Records from a dataset:
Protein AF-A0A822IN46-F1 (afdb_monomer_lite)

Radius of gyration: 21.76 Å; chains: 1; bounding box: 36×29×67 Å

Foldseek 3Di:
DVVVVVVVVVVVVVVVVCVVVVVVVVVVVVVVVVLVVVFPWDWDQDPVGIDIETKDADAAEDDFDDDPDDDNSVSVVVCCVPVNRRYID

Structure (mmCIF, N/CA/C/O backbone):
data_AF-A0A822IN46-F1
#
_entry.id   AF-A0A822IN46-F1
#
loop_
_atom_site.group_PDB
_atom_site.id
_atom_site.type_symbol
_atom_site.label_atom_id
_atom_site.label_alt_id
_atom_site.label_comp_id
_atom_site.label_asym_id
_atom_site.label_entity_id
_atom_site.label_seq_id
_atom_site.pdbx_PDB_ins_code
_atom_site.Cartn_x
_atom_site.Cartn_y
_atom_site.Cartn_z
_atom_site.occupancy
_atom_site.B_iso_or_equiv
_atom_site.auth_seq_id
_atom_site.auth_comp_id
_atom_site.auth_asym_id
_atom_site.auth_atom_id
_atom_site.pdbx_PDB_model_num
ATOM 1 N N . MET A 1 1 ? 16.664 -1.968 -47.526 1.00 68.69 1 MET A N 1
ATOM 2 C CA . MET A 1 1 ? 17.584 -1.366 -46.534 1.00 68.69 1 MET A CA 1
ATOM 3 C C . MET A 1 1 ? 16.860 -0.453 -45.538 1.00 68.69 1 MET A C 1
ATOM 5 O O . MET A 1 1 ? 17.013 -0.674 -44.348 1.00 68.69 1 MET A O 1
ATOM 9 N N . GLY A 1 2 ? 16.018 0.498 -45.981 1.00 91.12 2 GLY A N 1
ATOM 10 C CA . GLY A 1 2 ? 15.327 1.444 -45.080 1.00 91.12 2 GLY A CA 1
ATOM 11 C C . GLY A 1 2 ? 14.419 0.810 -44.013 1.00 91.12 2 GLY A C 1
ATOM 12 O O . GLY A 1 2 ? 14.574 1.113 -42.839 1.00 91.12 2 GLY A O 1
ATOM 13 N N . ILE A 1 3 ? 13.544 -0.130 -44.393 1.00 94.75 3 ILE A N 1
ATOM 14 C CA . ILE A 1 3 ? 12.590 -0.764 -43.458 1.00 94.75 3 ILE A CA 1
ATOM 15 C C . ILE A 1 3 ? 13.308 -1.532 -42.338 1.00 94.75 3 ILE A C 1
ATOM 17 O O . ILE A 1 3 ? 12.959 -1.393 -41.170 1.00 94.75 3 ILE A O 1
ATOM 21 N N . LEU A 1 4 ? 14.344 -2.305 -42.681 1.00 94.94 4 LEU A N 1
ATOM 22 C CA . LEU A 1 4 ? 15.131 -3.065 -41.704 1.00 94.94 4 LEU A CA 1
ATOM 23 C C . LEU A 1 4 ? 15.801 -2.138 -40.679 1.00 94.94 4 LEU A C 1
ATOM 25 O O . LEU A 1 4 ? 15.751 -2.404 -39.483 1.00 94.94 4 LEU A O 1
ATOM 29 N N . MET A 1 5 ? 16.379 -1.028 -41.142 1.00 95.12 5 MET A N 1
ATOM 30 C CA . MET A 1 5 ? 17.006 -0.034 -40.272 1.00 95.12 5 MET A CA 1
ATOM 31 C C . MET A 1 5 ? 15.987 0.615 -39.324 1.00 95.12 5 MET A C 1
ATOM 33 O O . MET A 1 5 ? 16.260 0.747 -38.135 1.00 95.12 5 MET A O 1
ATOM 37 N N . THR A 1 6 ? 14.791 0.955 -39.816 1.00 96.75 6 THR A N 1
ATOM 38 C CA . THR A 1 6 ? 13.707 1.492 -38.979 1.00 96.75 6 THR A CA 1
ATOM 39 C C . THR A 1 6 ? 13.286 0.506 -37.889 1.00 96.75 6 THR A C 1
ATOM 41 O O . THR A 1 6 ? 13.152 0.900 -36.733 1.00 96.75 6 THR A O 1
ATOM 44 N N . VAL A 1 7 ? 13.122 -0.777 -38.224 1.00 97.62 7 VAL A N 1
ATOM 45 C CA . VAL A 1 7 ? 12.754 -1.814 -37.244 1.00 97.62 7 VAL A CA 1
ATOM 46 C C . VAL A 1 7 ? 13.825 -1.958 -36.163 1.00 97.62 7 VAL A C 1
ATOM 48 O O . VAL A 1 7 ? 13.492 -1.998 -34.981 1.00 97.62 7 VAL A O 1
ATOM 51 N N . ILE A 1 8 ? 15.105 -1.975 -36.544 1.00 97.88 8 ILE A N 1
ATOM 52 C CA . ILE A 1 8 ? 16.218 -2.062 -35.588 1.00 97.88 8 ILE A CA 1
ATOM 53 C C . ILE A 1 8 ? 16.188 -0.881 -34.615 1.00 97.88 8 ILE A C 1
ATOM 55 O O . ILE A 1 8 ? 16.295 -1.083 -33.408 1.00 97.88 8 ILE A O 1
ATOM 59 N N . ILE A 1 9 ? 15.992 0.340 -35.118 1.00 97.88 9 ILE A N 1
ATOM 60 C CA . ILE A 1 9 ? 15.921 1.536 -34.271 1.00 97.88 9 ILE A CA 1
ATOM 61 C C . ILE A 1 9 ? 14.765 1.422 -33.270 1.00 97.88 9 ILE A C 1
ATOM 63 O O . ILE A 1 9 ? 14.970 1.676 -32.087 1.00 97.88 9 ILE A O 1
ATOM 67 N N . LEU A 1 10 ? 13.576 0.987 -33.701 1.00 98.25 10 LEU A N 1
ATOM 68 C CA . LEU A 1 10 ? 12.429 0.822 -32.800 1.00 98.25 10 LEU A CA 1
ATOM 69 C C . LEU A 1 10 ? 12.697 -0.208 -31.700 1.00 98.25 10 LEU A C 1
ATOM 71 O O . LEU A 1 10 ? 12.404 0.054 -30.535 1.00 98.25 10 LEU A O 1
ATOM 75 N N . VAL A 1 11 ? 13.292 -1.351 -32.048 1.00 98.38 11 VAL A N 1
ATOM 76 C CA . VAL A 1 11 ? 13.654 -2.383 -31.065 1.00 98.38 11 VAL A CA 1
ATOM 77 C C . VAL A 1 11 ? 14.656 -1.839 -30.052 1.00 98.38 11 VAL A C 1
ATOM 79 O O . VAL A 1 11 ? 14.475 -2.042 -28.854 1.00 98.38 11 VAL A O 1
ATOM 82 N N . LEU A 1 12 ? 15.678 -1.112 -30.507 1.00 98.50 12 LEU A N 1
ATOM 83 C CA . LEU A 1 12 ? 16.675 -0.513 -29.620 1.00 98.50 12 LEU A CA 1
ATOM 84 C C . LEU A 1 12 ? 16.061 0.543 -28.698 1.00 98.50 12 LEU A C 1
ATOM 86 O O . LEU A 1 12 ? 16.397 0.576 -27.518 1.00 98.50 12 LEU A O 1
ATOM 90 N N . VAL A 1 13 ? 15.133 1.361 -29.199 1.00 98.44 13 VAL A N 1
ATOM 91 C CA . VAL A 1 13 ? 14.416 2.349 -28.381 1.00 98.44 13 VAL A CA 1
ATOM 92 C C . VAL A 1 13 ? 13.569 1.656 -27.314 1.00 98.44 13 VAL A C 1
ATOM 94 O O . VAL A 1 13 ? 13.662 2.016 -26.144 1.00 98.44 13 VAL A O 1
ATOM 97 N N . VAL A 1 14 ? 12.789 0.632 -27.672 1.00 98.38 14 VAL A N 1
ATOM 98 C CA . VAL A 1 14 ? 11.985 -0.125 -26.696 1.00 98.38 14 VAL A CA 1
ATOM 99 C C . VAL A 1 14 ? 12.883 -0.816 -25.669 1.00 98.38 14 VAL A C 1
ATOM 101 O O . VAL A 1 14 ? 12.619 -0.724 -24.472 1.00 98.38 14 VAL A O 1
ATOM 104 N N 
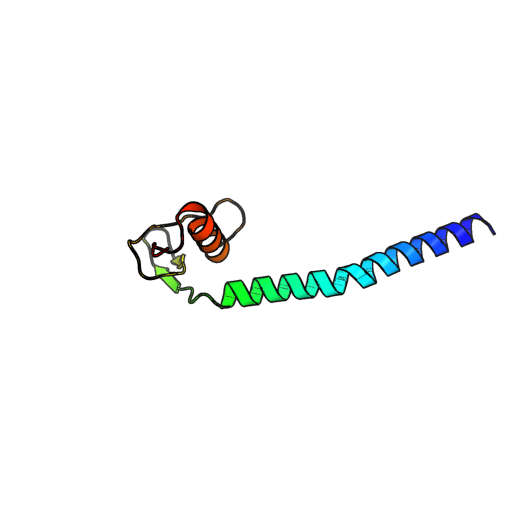. ALA A 1 15 ? 13.970 -1.453 -26.108 1.00 98.19 15 ALA A N 1
ATOM 105 C CA . ALA A 1 15 ? 14.931 -2.090 -25.213 1.00 98.19 15 ALA A CA 1
ATOM 106 C C . ALA A 1 15 ? 15.572 -1.076 -24.254 1.00 98.19 15 ALA A C 1
ATOM 108 O O . ALA A 1 15 ? 15.703 -1.361 -23.067 1.00 98.19 15 ALA A O 1
ATOM 109 N N . MET A 1 16 ? 15.913 0.120 -24.744 1.00 98.12 16 MET A N 1
ATOM 110 C CA . MET A 1 16 ? 16.439 1.207 -23.923 1.00 98.12 16 MET A CA 1
ATOM 111 C C . MET A 1 16 ? 15.409 1.680 -22.892 1.00 98.12 16 MET A C 1
ATOM 113 O O . MET A 1 16 ? 15.751 1.808 -21.722 1.00 98.12 16 MET A O 1
ATOM 117 N N . LEU A 1 17 ? 14.146 1.882 -23.284 1.00 98.31 17 LEU A N 1
ATOM 118 C CA . LEU A 1 17 ? 13.078 2.261 -22.352 1.00 98.31 17 LEU A CA 1
ATOM 119 C C . LEU A 1 17 ? 12.886 1.203 -21.260 1.00 98.31 17 LEU A C 1
ATOM 121 O O . LEU A 1 17 ? 12.876 1.538 -20.079 1.00 98.31 17 LEU A O 1
ATOM 125 N N . VAL A 1 18 ? 12.821 -0.079 -21.630 1.00 98.00 18 VAL A N 1
ATOM 126 C CA . VAL A 1 18 ? 12.707 -1.182 -20.662 1.00 98.00 18 VAL A CA 1
ATOM 127 C C . VAL A 1 18 ? 13.921 -1.226 -19.733 1.00 98.00 18 VAL A C 1
ATOM 129 O O . VAL A 1 18 ? 13.750 -1.332 -18.520 1.00 98.00 18 VAL A O 1
ATOM 132 N N . ALA A 1 19 ? 15.136 -1.099 -20.270 1.00 97.50 19 ALA A N 1
ATOM 133 C CA . ALA A 1 19 ? 16.366 -1.117 -19.480 1.00 97.50 19 ALA A CA 1
ATOM 134 C C . ALA A 1 19 ? 16.435 0.038 -18.468 1.00 97.50 19 ALA A C 1
ATOM 136 O O . ALA A 1 19 ? 16.968 -0.142 -17.374 1.00 97.50 19 ALA A O 1
ATOM 137 N N . LEU A 1 20 ? 15.874 1.202 -18.809 1.00 97.56 20 LEU A N 1
ATOM 138 C CA . LEU A 1 20 ? 15.811 2.361 -17.918 1.00 97.56 20 LEU A CA 1
ATOM 139 C C . LEU A 1 20 ? 14.676 2.257 -16.886 1.00 97.56 20 LEU A C 1
ATOM 141 O O . LEU A 1 20 ? 14.856 2.673 -15.743 1.00 97.56 20 LEU A O 1
ATOM 145 N N . SER A 1 21 ? 13.519 1.700 -17.254 1.00 97.75 21 SER A N 1
ATOM 146 C CA . SER A 1 21 ? 12.344 1.623 -16.374 1.00 97.75 21 SER A CA 1
ATOM 147 C C . SER A 1 21 ? 12.375 0.439 -15.408 1.00 97.75 21 SER A C 1
ATOM 149 O O . SER A 1 21 ? 11.957 0.582 -14.259 1.00 97.75 21 SER A O 1
ATOM 151 N N . LEU A 1 22 ? 12.870 -0.724 -15.841 1.00 97.75 22 LEU A N 1
ATOM 152 C CA . LEU A 1 22 ? 12.781 -1.961 -15.062 1.00 97.75 22 LEU A CA 1
ATOM 153 C C . LEU A 1 22 ? 13.487 -1.876 -13.694 1.00 97.75 22 LEU A C 1
ATOM 155 O O . LEU A 1 22 ? 12.880 -2.284 -12.706 1.00 97.75 22 LEU A O 1
ATOM 159 N N . PRO A 1 23 ? 14.705 -1.312 -13.561 1.00 97.94 23 PRO A N 1
ATOM 160 C CA . PRO A 1 23 ? 15.355 -1.198 -12.256 1.00 97.94 23 PRO A CA 1
ATOM 161 C C . PRO A 1 23 ? 14.577 -0.320 -11.271 1.00 97.94 23 PRO A C 1
ATOM 163 O O . PRO A 1 23 ? 14.540 -0.634 -10.083 1.00 97.94 23 PRO A O 1
ATOM 166 N N . ASN A 1 24 ? 13.952 0.760 -11.750 1.00 97.25 24 ASN A N 1
ATOM 167 C CA . ASN A 1 24 ? 13.141 1.644 -10.912 1.00 97.25 24 ASN A CA 1
ATOM 168 C C . ASN A 1 24 ? 11.861 0.937 -10.473 1.00 97.25 24 ASN A C 1
ATOM 170 O O . ASN A 1 24 ? 11.602 0.861 -9.281 1.00 97.25 24 ASN A O 1
ATOM 174 N N . PHE A 1 25 ? 11.160 0.288 -11.406 1.00 97.56 25 PHE A N 1
ATOM 175 C CA . PHE A 1 25 ? 9.983 -0.515 -11.082 1.00 97.56 25 PHE A CA 1
ATOM 176 C C . PHE A 1 25 ? 10.284 -1.574 -10.009 1.00 97.56 25 PHE A C 1
ATOM 178 O O . PHE A 1 25 ? 9.558 -1.699 -9.029 1.00 97.56 25 PHE A O 1
ATOM 185 N N . MET A 1 26 ? 11.399 -2.300 -10.139 1.00 97.94 26 MET A N 1
ATOM 186 C CA . MET A 1 26 ? 11.789 -3.310 -9.149 1.00 97.94 26 MET A CA 1
ATOM 187 C C . MET A 1 26 ? 12.132 -2.704 -7.781 1.00 97.94 26 MET A C 1
ATOM 189 O O . MET A 1 26 ? 11.845 -3.318 -6.751 1.00 97.94 26 MET A O 1
ATOM 193 N N . ARG A 1 27 ? 12.741 -1.511 -7.750 1.00 97.88 27 ARG A N 1
ATOM 194 C CA . ARG A 1 27 ? 12.994 -0.778 -6.500 1.00 97.88 27 ARG A CA 1
ATOM 195 C C . ARG A 1 27 ? 11.690 -0.344 -5.844 1.00 97.88 27 ARG A C 1
ATOM 197 O O . ARG A 1 27 ? 11.555 -0.551 -4.644 1.00 97.88 27 ARG A O 1
ATOM 204 N N . ASP A 1 28 ? 10.746 0.177 -6.618 1.00 97.25 28 ASP A N 1
ATOM 205 C CA . ASP A 1 28 ? 9.454 0.647 -6.116 1.00 97.25 28 ASP A CA 1
ATOM 206 C C . ASP A 1 28 ? 8.640 -0.516 -5.533 1.00 97.25 28 ASP A C 1
ATOM 208 O O . ASP A 1 28 ? 8.124 -0.417 -4.421 1.00 97.25 28 ASP A O 1
ATOM 212 N N . ILE A 1 29 ? 8.616 -1.669 -6.216 1.00 96.75 29 ILE A N 1
ATOM 213 C CA . ILE A 1 29 ? 7.984 -2.892 -5.696 1.00 96.75 29 ILE A CA 1
ATOM 214 C C . ILE A 1 29 ? 8.628 -3.328 -4.380 1.00 96.75 29 ILE A C 1
ATOM 216 O O . ILE A 1 29 ? 7.925 -3.663 -3.427 1.00 96.75 29 ILE A O 1
ATOM 220 N N . LYS A 1 30 ? 9.963 -3.309 -4.299 1.00 97.38 30 LYS A N 1
ATOM 221 C CA . LYS A 1 30 ? 10.665 -3.666 -3.065 1.00 97.38 30 LYS A CA 1
ATOM 222 C C . LYS A 1 30 ? 10.348 -2.690 -1.929 1.00 97.38 30 LYS A C 1
ATOM 224 O O . LYS A 1 30 ? 10.097 -3.136 -0.816 1.00 97.38 30 LYS A O 1
ATOM 229 N N . GLN A 1 31 ? 10.341 -1.388 -2.199 1.00 96.44 31 GLN A N 1
ATOM 230 C CA . GLN A 1 31 ? 10.011 -0.371 -1.199 1.00 96.44 31 GLN A CA 1
ATOM 231 C C . GLN A 1 31 ? 8.571 -0.513 -0.699 1.00 96.44 31 GLN A C 1
ATOM 233 O O . GLN A 1 31 ? 8.350 -0.454 0.506 1.00 96.44 31 GLN A O 1
ATOM 238 N N . ALA A 1 32 ? 7.614 -0.773 -1.594 1.00 93.44 32 ALA A N 1
ATOM 239 C CA . ALA A 1 32 ? 6.226 -1.029 -1.218 1.00 93.44 32 ALA A CA 1
ATOM 240 C C . ALA A 1 32 ? 6.103 -2.264 -0.307 1.00 93.44 32 ALA A C 1
ATOM 242 O O . ALA A 1 32 ? 5.444 -2.209 0.726 1.00 93.44 32 ALA A O 1
ATOM 243 N N . GLN A 1 33 ? 6.805 -3.355 -0.632 1.00 93.56 33 GLN A N 1
ATOM 244 C CA . GLN A 1 33 ? 6.835 -4.559 0.206 1.00 93.56 33 GLN A CA 1
ATOM 245 C C . GLN A 1 33 ? 7.500 -4.317 1.563 1.00 93.56 33 GLN A C 1
ATOM 247 O O . GLN A 1 33 ? 7.006 -4.795 2.583 1.00 93.56 33 GLN A O 1
ATOM 252 N N . ASP A 1 34 ? 8.624 -3.600 1.589 1.00 95.38 34 ASP A N 1
ATOM 253 C CA . ASP A 1 34 ? 9.334 -3.278 2.828 1.00 95.38 34 ASP A CA 1
ATOM 254 C C . ASP A 1 34 ? 8.471 -2.363 3.723 1.00 95.38 34 ASP A C 1
ATOM 256 O O . ASP A 1 34 ? 8.413 -2.575 4.933 1.00 95.38 34 ASP A O 1
ATOM 260 N N . HIS A 1 35 ? 7.726 -1.415 3.141 1.00 92.06 35 HIS A N 1
ATOM 261 C CA . HIS A 1 35 ? 6.754 -0.587 3.859 1.00 92.06 35 HIS A CA 1
ATOM 262 C C . HIS A 1 35 ? 5.597 -1.418 4.425 1.00 92.06 35 HIS A C 1
ATOM 264 O O . HIS A 1 35 ? 5.330 -1.356 5.623 1.00 92.06 35 HIS A O 1
ATOM 270 N N . GLN A 1 36 ? 4.962 -2.262 3.611 1.00 93.12 36 GLN A N 1
ATOM 271 C CA . GLN A 1 36 ? 3.882 -3.143 4.061 1.00 93.12 36 GLN A CA 1
ATOM 272 C C . GLN A 1 36 ? 4.325 -4.060 5.219 1.00 93.12 36 GLN A C 1
ATOM 274 O O . GLN A 1 36 ? 3.568 -4.281 6.164 1.00 93.12 36 GLN A O 1
ATOM 279 N N . ARG A 1 37 ? 5.561 -4.575 5.164 1.00 92.81 37 ARG A N 1
ATOM 280 C CA . ARG A 1 37 ? 6.167 -5.426 6.206 1.00 92.81 37 ARG A CA 1
ATOM 281 C C . ARG A 1 37 ? 6.614 -4.669 7.451 1.00 92.81 37 ARG A C 1
ATOM 283 O O . ARG A 1 37 ? 6.903 -5.301 8.460 1.00 92.81 37 ARG A O 1
ATOM 290 N N . SER A 1 38 ? 6.725 -3.344 7.377 1.00 93.38 38 SER A N 1
ATOM 291 C CA . SER A 1 38 ? 7.084 -2.523 8.536 1.00 93.38 38 SER A CA 1
ATOM 292 C C . SER A 1 38 ? 5.953 -2.427 9.564 1.00 93.38 38 SER A C 1
ATOM 294 O O . SER A 1 38 ? 6.208 -2.096 10.720 1.00 93.38 38 SER A O 1
ATOM 296 N N . PHE A 1 39 ? 4.722 -2.753 9.163 1.00 92.62 39 PHE A N 1
ATOM 297 C CA . PHE A 1 39 ? 3.580 -2.835 10.062 1.00 92.62 39 PHE A CA 1
ATOM 298 C C . PHE A 1 39 ? 3.509 -4.200 10.752 1.00 92.62 39 PHE A C 1
ATOM 300 O O . PHE A 1 39 ? 3.623 -5.243 10.111 1.00 92.62 39 PHE A O 1
ATOM 307 N N . ASP A 1 40 ? 3.247 -4.185 12.058 1.00 93.62 40 ASP A N 1
ATOM 308 C CA . ASP A 1 40 ? 2.909 -5.378 12.843 1.00 93.62 40 ASP A CA 1
ATOM 309 C C . ASP A 1 40 ? 1.439 -5.761 12.590 1.00 93.62 40 ASP A C 1
ATOM 311 O O . ASP A 1 40 ? 0.549 -5.405 13.372 1.00 93.62 40 ASP A O 1
ATOM 315 N N . SER A 1 41 ? 1.168 -6.411 11.448 1.00 95.75 41 SER A N 1
ATOM 316 C CA . SER A 1 41 ? -0.174 -6.904 11.122 1.00 95.75 41 SER A CA 1
ATOM 317 C C . SER A 1 41 ? -0.544 -8.109 11.993 1.00 95.75 41 SER A C 1
ATOM 319 O O . SER A 1 41 ? 0.289 -8.925 12.391 1.00 95.75 41 SER A O 1
ATOM 321 N N . LYS A 1 42 ? -1.826 -8.198 12.341 1.00 96.50 42 LYS A N 1
ATOM 322 C CA . LYS A 1 42 ? -2.402 -9.209 13.227 1.00 96.50 42 LYS A CA 1
ATOM 323 C C . LYS A 1 42 ? -3.666 -9.751 12.605 1.00 96.50 42 LYS A C 1
ATOM 325 O O . LYS A 1 42 ? -4.385 -9.034 11.918 1.00 96.50 42 LYS A O 1
ATOM 330 N N . ILE A 1 43 ? -3.964 -11.006 12.907 1.00 97.69 43 ILE A N 1
ATOM 331 C CA . ILE A 1 43 ? -5.237 -11.628 12.558 1.00 97.69 43 ILE A CA 1
ATOM 332 C C . ILE A 1 43 ? -6.069 -11.735 13.831 1.00 97.69 43 ILE A C 1
ATOM 334 O O . ILE A 1 43 ? -5.584 -12.223 14.852 1.00 97.69 43 ILE A O 1
ATOM 338 N N . ILE A 1 44 ? -7.315 -11.271 13.769 1.00 97.69 44 ILE A N 1
ATOM 339 C CA . ILE A 1 44 ? -8.316 -11.459 14.819 1.00 97.69 44 ILE A CA 1
ATOM 340 C C . ILE A 1 44 ? -9.460 -12.323 14.292 1.00 97.69 44 ILE A C 1
ATOM 342 O O . ILE A 1 44 ? -9.965 -12.100 13.191 1.00 97.69 44 ILE A O 1
ATOM 346 N N . ASP A 1 45 ? -9.884 -13.303 15.086 1.00 98.31 45 ASP A N 1
ATOM 347 C CA . ASP A 1 45 ? -11.071 -14.097 14.784 1.00 98.31 45 ASP A CA 1
ATOM 348 C C . ASP A 1 45 ? -12.334 -13.298 15.107 1.00 98.31 45 ASP A C 1
ATOM 350 O O . ASP A 1 45 ? -12.513 -12.789 16.217 1.00 98.31 45 ASP A O 1
ATOM 354 N N . THR A 1 46 ? -13.232 -13.194 14.130 1.00 97.69 46 THR A N 1
ATOM 355 C CA . THR A 1 46 ? -14.515 -12.502 14.280 1.00 97.69 46 THR A CA 1
ATOM 356 C C . THR A 1 46 ? -15.673 -13.419 13.904 1.00 97.69 46 THR A C 1
ATOM 358 O O . THR A 1 46 ? -15.485 -14.478 13.305 1.00 97.69 46 THR A O 1
ATOM 361 N N . ALA A 1 47 ? -16.905 -12.990 14.190 1.00 98.25 47 ALA A N 1
ATOM 362 C CA . ALA A 1 47 ? -18.103 -13.700 13.737 1.00 98.25 47 ALA A CA 1
ATOM 363 C C . ALA A 1 47 ? -18.197 -13.820 12.199 1.00 98.25 47 ALA A C 1
ATOM 365 O O . ALA A 1 47 ? -18.896 -14.697 11.698 1.00 98.25 47 ALA A O 1
ATOM 366 N N . CYS A 1 48 ? -17.486 -12.968 11.453 1.00 96.75 48 CYS A N 1
ATOM 367 C CA . CYS A 1 48 ? -17.430 -12.983 9.991 1.00 96.75 48 CYS A CA 1
ATOM 368 C C . CYS A 1 48 ? -16.252 -13.808 9.437 1.00 96.75 48 CYS A C 1
ATOM 370 O O . CYS A 1 48 ? -16.066 -13.856 8.223 1.00 96.75 48 CYS A O 1
ATOM 372 N N . GLY A 1 49 ? -15.456 -14.439 10.307 1.00 98.38 49 GLY A N 1
ATOM 373 C CA . GLY A 1 49 ? -14.197 -15.097 9.961 1.00 98.38 49 GLY A CA 1
ATOM 374 C C . GLY A 1 49 ? -12.960 -14.294 10.391 1.00 98.38 49 GLY A C 1
ATOM 375 O O . GLY A 1 49 ? -13.094 -13.251 11.043 1.00 98.38 49 GLY A O 1
ATOM 376 N N . PRO A 1 50 ? -11.754 -14.788 10.069 1.00 98.12 50 PRO A N 1
ATOM 377 C CA . PRO A 1 50 ? -10.504 -14.116 10.406 1.00 98.12 50 PRO A CA 1
ATOM 378 C C . PRO A 1 50 ? -10.352 -12.809 9.619 1.00 98.12 50 PRO A C 1
ATOM 380 O O . PRO A 1 50 ? -10.574 -12.776 8.408 1.00 98.12 50 PRO A O 1
ATOM 383 N N . ILE A 1 51 ? -9.948 -11.740 10.307 1.00 96.69 51 ILE A N 1
ATOM 384 C CA . ILE A 1 51 ? -9.677 -10.427 9.710 1.00 96.69 51 ILE A CA 1
ATOM 385 C C . ILE A 1 51 ? -8.240 -10.019 10.029 1.00 96.69 51 ILE A C 1
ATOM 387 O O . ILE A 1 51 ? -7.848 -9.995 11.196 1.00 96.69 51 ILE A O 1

Work to be completed: Both the line containing "ATOM 368 C C" and the line containing "ATOM 376 N N" belong in the answer. Print them and every line above that falls between them exactly, and no others.

Exercise answer:
ATOM 368 C C . CYS A 1 48 ? -16.252 -13.808 9.437 1.00 96.75 48 CYS A C 1
ATOM 370 O O . CYS A 1 48 ? -16.066 -13.856 8.223 1.00 96.75 48 CYS A O 1
ATOM 372 N N . GLY A 1 49 ? -15.456 -14.439 10.307 1.00 98.38 49 GLY A N 1
ATOM 373 C CA . GLY A 1 49 ? -14.197 -15.097 9.961 1.00 98.38 49 GLY A CA 1
ATOM 374 C C . GLY A 1 49 ? -12.960 -14.294 10.391 1.00 98.38 49 GLY A C 1
ATOM 375 O O . GLY A 1 49 ? -13.094 -13.251 11.043 1.00 98.38 49 GLY A O 1
ATOM 376 N N . PRO A 1 50 ? -11.754 -14.788 10.069 1.00 98.12 50 PRO A N 1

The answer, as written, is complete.